▽
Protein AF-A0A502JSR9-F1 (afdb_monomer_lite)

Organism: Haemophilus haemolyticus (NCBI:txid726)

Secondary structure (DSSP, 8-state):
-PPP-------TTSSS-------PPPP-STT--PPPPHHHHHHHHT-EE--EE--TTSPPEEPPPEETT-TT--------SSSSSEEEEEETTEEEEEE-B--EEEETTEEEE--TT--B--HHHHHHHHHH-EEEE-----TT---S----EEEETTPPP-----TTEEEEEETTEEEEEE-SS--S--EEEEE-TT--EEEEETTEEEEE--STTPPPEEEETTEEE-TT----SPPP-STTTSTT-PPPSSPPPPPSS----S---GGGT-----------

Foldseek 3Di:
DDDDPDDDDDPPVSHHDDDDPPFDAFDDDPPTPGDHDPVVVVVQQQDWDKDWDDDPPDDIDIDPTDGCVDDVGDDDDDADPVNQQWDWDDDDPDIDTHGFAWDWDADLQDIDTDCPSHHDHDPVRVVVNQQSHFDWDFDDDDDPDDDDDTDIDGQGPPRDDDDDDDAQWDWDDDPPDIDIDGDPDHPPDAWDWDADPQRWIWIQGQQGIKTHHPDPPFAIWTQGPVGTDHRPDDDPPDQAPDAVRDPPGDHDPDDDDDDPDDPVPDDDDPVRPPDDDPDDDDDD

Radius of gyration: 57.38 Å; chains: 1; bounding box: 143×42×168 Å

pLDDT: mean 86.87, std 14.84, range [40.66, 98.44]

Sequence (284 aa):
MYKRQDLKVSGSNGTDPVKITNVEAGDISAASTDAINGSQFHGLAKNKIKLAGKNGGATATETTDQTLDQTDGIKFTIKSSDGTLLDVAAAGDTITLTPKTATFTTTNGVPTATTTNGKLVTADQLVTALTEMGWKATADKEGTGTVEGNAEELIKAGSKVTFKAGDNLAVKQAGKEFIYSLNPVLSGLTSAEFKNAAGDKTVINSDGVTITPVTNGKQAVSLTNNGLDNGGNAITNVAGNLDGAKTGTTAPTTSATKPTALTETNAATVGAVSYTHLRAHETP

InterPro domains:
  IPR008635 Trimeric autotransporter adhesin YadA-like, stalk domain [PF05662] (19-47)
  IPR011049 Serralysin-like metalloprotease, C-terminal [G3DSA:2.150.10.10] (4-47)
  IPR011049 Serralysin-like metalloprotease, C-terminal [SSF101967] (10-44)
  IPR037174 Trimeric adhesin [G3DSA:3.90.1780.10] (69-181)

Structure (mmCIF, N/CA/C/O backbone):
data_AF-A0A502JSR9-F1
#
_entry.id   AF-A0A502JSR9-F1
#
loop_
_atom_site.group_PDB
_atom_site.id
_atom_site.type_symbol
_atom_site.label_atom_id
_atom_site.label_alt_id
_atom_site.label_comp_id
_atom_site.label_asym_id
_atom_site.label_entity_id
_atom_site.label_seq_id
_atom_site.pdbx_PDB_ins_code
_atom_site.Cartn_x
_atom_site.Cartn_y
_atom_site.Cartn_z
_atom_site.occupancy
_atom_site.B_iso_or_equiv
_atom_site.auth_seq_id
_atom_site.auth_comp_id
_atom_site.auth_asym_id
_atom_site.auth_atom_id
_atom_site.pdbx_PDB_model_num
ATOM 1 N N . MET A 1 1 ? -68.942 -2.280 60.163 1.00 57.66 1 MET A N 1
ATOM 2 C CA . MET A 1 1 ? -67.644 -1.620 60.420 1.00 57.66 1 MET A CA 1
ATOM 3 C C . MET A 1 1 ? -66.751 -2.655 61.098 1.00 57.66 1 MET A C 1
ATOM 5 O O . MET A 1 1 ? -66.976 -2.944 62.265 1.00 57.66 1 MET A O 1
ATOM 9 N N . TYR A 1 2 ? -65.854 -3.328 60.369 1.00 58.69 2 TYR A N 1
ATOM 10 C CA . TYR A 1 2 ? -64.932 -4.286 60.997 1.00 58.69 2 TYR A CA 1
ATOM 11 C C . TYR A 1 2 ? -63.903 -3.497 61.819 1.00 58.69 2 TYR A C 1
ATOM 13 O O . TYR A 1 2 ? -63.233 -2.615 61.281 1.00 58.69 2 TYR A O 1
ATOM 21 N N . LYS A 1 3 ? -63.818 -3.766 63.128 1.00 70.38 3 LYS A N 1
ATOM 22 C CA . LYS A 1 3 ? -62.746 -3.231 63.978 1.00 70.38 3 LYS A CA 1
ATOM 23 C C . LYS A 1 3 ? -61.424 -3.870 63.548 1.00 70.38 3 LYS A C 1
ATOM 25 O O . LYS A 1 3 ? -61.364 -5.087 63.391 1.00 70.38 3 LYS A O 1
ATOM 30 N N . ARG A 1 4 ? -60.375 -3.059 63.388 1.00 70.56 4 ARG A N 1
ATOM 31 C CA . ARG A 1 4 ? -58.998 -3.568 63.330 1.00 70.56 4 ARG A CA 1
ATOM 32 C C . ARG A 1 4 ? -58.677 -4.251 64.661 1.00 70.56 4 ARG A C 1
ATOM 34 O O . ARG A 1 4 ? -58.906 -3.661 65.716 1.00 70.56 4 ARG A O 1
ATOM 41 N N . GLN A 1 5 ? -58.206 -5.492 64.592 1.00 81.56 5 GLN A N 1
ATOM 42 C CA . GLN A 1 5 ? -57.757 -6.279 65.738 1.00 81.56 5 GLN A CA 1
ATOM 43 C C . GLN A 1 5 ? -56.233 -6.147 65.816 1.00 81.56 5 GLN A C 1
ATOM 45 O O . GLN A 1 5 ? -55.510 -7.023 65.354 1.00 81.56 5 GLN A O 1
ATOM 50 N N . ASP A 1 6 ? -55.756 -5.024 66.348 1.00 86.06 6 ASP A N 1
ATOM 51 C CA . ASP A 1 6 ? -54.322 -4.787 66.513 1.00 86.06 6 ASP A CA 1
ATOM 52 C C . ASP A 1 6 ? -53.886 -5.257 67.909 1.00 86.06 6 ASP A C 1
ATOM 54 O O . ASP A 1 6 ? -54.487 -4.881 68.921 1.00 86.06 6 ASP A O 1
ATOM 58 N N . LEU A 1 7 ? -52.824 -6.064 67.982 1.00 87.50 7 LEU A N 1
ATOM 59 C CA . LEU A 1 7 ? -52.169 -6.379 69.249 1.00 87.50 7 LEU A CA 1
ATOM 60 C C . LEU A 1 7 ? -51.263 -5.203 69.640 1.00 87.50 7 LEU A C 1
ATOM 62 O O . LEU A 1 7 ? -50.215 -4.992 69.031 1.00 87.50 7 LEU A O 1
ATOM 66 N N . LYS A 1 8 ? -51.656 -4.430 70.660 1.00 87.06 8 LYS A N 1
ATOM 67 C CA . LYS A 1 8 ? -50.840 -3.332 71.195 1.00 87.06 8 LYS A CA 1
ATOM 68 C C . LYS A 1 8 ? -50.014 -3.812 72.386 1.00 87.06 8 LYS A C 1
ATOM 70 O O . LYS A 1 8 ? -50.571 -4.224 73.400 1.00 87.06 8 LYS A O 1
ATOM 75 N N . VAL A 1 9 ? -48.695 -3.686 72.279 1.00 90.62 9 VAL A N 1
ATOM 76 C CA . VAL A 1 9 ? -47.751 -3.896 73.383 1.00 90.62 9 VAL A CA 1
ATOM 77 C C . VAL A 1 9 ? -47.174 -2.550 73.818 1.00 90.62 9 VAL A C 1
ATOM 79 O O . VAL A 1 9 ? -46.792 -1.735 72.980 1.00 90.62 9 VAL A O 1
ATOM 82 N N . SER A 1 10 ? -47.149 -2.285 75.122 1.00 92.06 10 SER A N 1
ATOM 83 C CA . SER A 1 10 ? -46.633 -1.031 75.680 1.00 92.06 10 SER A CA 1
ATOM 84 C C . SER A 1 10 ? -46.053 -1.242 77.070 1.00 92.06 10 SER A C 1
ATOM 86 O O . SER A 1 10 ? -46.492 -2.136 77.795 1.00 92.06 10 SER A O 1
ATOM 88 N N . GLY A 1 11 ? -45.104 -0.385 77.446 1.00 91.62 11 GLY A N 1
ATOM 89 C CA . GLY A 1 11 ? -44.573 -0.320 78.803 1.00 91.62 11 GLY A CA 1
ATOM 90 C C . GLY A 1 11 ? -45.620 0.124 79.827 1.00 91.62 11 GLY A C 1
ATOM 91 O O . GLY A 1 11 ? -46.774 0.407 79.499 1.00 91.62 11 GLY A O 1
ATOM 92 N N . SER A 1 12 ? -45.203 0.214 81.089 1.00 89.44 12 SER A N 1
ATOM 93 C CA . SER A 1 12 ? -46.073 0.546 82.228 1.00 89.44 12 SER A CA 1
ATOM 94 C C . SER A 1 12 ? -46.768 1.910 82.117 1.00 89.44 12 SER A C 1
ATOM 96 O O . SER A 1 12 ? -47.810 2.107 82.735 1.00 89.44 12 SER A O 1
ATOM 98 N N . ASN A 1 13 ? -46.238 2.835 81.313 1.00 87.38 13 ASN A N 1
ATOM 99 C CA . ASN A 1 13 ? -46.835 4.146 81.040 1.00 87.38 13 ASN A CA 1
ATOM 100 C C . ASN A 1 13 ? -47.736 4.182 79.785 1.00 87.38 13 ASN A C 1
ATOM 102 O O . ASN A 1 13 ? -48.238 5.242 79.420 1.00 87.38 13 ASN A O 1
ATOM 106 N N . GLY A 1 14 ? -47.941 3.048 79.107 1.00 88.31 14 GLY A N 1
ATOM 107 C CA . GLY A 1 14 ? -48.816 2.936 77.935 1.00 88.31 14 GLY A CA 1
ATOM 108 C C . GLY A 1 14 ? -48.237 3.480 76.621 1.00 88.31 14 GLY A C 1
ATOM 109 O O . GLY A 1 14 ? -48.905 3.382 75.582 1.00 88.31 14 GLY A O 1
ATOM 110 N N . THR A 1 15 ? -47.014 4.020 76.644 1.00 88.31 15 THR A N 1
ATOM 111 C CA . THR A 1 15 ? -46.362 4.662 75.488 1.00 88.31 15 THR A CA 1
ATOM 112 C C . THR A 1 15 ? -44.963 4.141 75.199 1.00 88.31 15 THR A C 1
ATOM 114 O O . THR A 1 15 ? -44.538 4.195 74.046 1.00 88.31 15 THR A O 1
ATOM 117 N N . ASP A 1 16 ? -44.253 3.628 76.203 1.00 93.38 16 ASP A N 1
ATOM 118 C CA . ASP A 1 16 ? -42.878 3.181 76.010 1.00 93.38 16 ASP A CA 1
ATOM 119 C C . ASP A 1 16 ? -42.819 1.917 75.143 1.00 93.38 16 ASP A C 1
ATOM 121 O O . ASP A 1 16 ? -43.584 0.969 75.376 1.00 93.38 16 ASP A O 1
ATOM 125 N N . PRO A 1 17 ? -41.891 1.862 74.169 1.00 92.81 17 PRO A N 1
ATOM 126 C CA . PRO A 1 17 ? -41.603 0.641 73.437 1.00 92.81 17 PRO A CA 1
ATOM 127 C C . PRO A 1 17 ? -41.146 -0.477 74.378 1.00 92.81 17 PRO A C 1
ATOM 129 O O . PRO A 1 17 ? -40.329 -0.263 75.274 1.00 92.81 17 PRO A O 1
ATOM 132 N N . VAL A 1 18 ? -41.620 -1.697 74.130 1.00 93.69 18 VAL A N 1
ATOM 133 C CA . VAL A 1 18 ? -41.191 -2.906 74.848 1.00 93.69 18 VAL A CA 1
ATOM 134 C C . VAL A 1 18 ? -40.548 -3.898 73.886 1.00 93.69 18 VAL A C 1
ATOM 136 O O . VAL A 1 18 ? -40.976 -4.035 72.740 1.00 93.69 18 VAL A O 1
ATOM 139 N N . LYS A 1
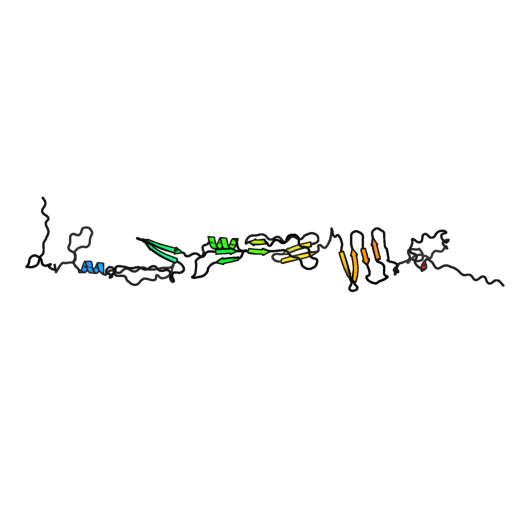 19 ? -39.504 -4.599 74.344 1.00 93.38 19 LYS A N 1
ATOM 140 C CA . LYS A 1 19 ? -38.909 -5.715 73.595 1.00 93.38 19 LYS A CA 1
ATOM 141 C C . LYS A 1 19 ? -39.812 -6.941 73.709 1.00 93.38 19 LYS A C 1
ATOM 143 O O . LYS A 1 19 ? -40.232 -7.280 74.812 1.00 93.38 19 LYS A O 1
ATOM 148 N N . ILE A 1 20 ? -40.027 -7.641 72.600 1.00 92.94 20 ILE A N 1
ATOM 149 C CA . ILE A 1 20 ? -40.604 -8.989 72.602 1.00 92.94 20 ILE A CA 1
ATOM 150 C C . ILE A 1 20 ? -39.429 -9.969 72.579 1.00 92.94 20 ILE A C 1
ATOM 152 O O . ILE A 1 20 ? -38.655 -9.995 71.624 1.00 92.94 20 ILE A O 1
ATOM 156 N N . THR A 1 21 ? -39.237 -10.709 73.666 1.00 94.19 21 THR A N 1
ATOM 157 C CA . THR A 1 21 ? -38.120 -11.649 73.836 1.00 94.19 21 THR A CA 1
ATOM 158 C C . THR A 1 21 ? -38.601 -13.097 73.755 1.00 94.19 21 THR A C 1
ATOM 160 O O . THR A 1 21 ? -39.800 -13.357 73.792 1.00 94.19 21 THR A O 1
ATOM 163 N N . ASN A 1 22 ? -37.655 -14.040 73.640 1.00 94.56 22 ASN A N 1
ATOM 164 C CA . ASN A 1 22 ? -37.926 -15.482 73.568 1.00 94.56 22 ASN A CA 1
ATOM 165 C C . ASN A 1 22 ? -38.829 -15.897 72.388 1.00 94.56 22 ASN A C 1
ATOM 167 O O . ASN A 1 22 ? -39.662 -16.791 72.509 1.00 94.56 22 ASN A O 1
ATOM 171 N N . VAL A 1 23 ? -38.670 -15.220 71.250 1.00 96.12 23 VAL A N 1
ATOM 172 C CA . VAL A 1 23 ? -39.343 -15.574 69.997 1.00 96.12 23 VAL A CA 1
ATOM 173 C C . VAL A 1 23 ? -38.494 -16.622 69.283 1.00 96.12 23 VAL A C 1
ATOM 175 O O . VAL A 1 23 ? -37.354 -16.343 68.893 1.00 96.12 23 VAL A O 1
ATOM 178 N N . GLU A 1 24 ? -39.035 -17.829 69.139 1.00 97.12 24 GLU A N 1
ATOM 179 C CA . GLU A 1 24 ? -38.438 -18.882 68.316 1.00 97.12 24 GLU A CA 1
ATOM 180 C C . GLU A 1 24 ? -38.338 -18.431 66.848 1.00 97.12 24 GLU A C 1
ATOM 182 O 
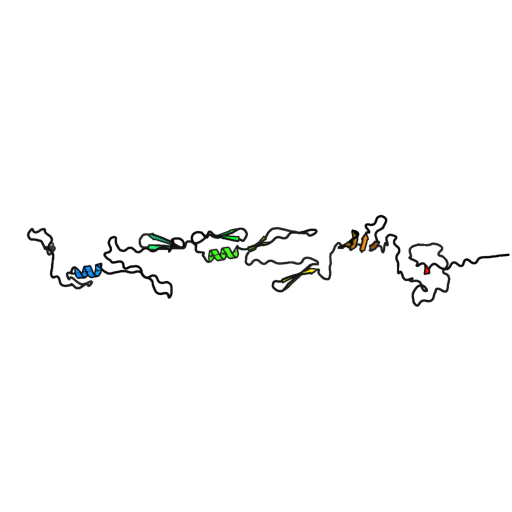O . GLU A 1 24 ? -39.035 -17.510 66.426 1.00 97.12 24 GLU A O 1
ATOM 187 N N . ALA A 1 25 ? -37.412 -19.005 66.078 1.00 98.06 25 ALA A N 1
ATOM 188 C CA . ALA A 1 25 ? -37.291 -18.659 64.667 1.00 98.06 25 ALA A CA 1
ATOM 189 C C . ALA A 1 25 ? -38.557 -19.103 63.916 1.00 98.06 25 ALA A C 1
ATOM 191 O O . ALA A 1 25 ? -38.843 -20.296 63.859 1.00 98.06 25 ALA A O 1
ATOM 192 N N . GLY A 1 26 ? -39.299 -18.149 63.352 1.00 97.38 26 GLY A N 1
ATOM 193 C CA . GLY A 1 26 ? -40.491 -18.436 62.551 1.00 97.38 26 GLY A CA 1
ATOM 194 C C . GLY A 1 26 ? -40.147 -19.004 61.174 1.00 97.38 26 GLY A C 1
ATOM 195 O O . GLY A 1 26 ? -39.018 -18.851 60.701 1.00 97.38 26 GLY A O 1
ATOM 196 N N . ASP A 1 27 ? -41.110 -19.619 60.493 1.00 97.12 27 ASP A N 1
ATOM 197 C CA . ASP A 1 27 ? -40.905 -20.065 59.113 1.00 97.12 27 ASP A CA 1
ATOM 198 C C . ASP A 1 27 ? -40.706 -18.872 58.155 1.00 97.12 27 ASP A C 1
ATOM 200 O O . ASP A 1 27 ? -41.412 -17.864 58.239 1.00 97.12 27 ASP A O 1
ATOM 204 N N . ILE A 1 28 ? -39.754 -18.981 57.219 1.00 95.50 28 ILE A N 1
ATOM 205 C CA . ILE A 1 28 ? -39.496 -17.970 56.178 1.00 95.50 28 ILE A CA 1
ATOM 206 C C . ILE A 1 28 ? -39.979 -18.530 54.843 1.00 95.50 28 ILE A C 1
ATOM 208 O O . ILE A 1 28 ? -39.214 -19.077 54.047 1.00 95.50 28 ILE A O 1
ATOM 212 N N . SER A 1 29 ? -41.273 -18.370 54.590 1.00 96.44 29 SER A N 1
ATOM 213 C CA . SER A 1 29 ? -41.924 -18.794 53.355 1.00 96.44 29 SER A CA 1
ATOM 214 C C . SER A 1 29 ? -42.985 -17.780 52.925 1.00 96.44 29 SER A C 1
△
* **REQUIREMENT**: Exactly the lines above from the one with "ATOM 129 O O" to the one with "ATOM 133 C CA", both included, are to be quoted; leave the rest out.

* **RESPONSE FOR THIS EXERCISE**:
ATOM 129 O O . PRO A 1 17 ? -40.329 -0.263 75.274 1.00 92.81 17 PRO A O 1
ATOM 132 N N . VAL A 1 18 ? -41.620 -1.697 74.130 1.00 93.69 18 VAL A N 1
ATOM 133 C CA . VAL A 1 18 ? -41.191 -2.906 74.848 1.00 93.69 18 VAL A CA 1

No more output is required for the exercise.